======== SUPPLIED RECORDS ========
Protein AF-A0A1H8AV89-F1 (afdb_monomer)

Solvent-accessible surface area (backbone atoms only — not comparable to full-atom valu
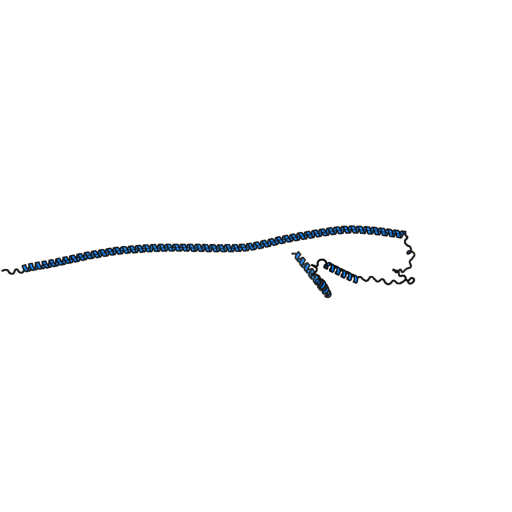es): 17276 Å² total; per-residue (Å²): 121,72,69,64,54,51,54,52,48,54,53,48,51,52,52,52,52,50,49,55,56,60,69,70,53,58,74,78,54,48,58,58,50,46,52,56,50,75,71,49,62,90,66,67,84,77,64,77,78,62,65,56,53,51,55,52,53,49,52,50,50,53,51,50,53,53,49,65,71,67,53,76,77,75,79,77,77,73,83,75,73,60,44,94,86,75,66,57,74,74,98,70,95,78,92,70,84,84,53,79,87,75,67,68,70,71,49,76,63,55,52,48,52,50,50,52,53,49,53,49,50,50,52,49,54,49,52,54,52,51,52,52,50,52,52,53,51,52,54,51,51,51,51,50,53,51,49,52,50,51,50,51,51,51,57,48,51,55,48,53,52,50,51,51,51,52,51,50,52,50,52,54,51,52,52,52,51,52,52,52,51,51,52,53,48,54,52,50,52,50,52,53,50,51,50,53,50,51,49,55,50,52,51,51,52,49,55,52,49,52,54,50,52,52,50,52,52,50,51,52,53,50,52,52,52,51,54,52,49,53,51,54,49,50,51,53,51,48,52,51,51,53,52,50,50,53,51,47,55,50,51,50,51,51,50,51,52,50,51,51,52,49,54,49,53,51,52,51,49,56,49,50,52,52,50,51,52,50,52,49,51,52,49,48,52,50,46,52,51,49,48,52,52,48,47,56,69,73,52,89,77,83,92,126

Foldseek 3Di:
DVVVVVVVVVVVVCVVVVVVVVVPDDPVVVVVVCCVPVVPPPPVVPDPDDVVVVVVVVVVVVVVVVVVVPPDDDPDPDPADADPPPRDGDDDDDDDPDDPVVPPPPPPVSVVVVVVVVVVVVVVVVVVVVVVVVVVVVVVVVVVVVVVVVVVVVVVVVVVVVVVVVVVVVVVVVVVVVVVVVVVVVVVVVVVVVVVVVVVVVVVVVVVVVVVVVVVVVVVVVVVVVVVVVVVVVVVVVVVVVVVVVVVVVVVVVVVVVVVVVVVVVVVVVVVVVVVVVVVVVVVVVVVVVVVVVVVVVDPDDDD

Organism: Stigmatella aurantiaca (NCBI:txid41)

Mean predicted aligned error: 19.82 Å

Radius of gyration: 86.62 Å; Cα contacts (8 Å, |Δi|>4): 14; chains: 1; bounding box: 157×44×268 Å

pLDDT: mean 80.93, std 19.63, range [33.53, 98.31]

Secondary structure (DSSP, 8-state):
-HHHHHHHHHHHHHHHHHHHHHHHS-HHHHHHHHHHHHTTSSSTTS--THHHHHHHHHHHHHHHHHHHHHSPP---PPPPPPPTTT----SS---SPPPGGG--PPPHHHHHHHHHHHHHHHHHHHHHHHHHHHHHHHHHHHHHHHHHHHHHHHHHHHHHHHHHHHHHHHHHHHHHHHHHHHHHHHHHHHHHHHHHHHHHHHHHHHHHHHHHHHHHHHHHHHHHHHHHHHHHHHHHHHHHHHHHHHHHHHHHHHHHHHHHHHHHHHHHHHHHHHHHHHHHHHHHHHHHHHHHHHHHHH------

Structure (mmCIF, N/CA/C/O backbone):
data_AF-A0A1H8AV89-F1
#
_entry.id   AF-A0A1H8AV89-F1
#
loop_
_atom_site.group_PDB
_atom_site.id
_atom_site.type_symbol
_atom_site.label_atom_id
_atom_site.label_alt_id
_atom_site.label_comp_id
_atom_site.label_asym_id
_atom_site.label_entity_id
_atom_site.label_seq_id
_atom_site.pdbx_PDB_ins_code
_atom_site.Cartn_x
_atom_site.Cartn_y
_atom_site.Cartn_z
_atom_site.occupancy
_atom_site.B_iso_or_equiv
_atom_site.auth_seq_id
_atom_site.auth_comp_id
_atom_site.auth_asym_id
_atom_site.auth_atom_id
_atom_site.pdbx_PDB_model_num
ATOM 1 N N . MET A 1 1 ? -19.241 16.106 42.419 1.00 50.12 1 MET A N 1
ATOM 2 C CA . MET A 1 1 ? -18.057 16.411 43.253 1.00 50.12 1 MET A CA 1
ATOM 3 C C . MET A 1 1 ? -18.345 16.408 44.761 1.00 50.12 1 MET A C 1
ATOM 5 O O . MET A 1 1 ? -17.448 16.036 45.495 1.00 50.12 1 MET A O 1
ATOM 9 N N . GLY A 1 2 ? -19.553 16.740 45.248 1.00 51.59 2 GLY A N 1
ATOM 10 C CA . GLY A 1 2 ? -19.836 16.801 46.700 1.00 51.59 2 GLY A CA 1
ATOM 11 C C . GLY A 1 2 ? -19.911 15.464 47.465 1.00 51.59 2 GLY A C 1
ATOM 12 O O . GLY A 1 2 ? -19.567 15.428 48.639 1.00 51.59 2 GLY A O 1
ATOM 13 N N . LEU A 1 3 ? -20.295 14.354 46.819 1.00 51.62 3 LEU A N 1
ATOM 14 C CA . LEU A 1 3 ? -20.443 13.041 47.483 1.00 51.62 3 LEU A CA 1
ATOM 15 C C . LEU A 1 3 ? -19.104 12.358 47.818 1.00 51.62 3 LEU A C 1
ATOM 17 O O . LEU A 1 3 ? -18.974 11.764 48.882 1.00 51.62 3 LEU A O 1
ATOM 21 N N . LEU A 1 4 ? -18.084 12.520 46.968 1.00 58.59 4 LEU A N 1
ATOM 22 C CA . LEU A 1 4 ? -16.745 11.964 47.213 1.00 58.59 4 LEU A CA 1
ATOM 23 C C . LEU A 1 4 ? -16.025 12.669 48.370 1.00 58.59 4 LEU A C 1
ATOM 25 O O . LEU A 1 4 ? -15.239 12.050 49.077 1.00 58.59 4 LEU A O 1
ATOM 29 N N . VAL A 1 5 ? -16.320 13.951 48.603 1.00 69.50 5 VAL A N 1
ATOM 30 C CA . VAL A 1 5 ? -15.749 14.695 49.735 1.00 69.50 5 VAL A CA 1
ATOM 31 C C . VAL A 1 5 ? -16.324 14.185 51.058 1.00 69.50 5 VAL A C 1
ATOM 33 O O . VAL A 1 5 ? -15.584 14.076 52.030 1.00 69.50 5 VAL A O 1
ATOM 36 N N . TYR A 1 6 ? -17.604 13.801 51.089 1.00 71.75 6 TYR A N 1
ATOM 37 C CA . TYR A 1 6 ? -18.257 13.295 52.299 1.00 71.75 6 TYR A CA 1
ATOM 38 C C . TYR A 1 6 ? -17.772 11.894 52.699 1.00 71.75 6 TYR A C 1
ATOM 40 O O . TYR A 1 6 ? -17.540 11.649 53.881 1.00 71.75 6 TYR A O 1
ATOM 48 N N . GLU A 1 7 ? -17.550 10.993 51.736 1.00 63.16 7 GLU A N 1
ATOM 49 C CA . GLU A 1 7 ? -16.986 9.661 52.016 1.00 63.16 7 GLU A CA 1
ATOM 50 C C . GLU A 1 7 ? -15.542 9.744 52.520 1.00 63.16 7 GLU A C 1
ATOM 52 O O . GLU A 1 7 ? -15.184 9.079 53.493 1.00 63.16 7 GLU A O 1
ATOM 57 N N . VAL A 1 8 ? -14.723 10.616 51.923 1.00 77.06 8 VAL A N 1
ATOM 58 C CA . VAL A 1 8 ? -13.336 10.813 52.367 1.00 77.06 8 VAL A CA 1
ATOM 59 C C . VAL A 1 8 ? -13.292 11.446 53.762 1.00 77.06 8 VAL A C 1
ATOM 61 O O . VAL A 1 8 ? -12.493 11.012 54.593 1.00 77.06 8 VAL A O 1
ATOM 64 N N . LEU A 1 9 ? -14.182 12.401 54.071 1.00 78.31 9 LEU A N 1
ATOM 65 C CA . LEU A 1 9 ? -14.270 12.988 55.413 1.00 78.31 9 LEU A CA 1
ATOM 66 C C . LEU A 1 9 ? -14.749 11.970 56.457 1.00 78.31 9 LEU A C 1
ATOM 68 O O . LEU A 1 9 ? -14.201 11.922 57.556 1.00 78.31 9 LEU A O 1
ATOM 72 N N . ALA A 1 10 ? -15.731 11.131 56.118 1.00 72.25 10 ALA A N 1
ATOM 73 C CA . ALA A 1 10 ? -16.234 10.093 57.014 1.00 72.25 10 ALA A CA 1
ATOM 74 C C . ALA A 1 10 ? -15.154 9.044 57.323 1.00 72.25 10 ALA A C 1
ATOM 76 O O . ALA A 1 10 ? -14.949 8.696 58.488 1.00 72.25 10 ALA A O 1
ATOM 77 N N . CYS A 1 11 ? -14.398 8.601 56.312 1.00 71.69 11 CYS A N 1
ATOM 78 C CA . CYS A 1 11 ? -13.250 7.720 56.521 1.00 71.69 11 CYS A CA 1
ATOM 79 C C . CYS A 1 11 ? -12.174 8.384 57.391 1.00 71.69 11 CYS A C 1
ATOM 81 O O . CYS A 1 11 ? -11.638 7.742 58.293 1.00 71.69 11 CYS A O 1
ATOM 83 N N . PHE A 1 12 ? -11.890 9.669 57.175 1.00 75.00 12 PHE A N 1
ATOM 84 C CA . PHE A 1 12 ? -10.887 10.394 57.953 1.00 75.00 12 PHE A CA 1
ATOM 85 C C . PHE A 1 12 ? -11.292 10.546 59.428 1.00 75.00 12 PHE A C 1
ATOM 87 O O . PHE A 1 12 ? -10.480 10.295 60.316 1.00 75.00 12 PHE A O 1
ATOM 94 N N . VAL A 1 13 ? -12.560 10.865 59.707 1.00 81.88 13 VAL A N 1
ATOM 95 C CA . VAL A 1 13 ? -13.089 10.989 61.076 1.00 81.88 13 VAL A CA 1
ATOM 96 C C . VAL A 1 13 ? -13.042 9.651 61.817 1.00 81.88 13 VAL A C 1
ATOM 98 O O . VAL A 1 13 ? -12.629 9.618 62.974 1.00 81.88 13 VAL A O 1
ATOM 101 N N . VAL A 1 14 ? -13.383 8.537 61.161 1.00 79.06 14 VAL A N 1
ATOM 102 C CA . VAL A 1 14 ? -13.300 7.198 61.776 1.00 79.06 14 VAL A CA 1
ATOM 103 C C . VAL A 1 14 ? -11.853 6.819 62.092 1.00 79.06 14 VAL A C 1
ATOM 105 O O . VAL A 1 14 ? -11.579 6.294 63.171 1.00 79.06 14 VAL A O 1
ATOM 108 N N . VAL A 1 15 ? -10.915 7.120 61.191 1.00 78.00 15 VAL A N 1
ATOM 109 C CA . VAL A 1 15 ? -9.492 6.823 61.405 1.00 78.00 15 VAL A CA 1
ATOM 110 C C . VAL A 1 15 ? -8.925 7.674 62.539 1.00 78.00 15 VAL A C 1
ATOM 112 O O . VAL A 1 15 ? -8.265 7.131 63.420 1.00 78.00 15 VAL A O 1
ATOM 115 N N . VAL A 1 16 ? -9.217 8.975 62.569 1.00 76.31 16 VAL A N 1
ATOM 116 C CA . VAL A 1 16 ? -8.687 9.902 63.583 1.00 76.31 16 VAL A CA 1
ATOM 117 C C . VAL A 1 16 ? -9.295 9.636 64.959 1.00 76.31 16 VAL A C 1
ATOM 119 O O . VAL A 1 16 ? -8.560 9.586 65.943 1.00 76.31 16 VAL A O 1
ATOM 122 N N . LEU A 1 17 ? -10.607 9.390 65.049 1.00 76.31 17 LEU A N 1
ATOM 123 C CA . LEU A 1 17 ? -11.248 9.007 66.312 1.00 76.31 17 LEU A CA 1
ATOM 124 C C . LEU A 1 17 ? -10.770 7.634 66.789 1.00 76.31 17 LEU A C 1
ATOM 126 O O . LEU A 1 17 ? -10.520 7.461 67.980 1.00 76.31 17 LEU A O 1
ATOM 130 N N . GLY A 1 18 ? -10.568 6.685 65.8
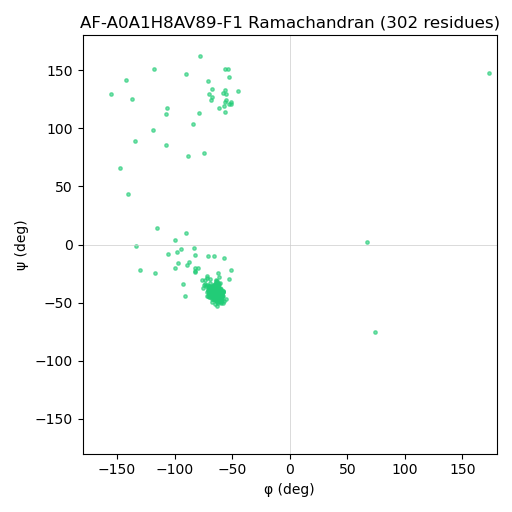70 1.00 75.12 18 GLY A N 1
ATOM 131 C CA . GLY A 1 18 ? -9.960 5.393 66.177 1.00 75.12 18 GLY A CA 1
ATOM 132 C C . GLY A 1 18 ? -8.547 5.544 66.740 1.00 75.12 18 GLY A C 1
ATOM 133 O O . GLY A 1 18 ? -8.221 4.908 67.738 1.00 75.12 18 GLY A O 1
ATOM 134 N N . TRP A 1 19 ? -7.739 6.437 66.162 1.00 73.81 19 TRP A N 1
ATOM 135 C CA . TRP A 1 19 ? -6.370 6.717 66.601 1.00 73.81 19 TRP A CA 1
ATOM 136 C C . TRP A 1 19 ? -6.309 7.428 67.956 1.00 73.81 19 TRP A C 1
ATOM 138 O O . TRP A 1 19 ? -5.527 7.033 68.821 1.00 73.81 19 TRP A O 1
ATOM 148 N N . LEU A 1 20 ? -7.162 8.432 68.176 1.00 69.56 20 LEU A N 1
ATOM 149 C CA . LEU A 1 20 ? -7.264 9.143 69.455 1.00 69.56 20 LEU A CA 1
========
Give the count of lines in the data that contain the word "backbone", and write nothing besides it.

## RESPONSE AREA
2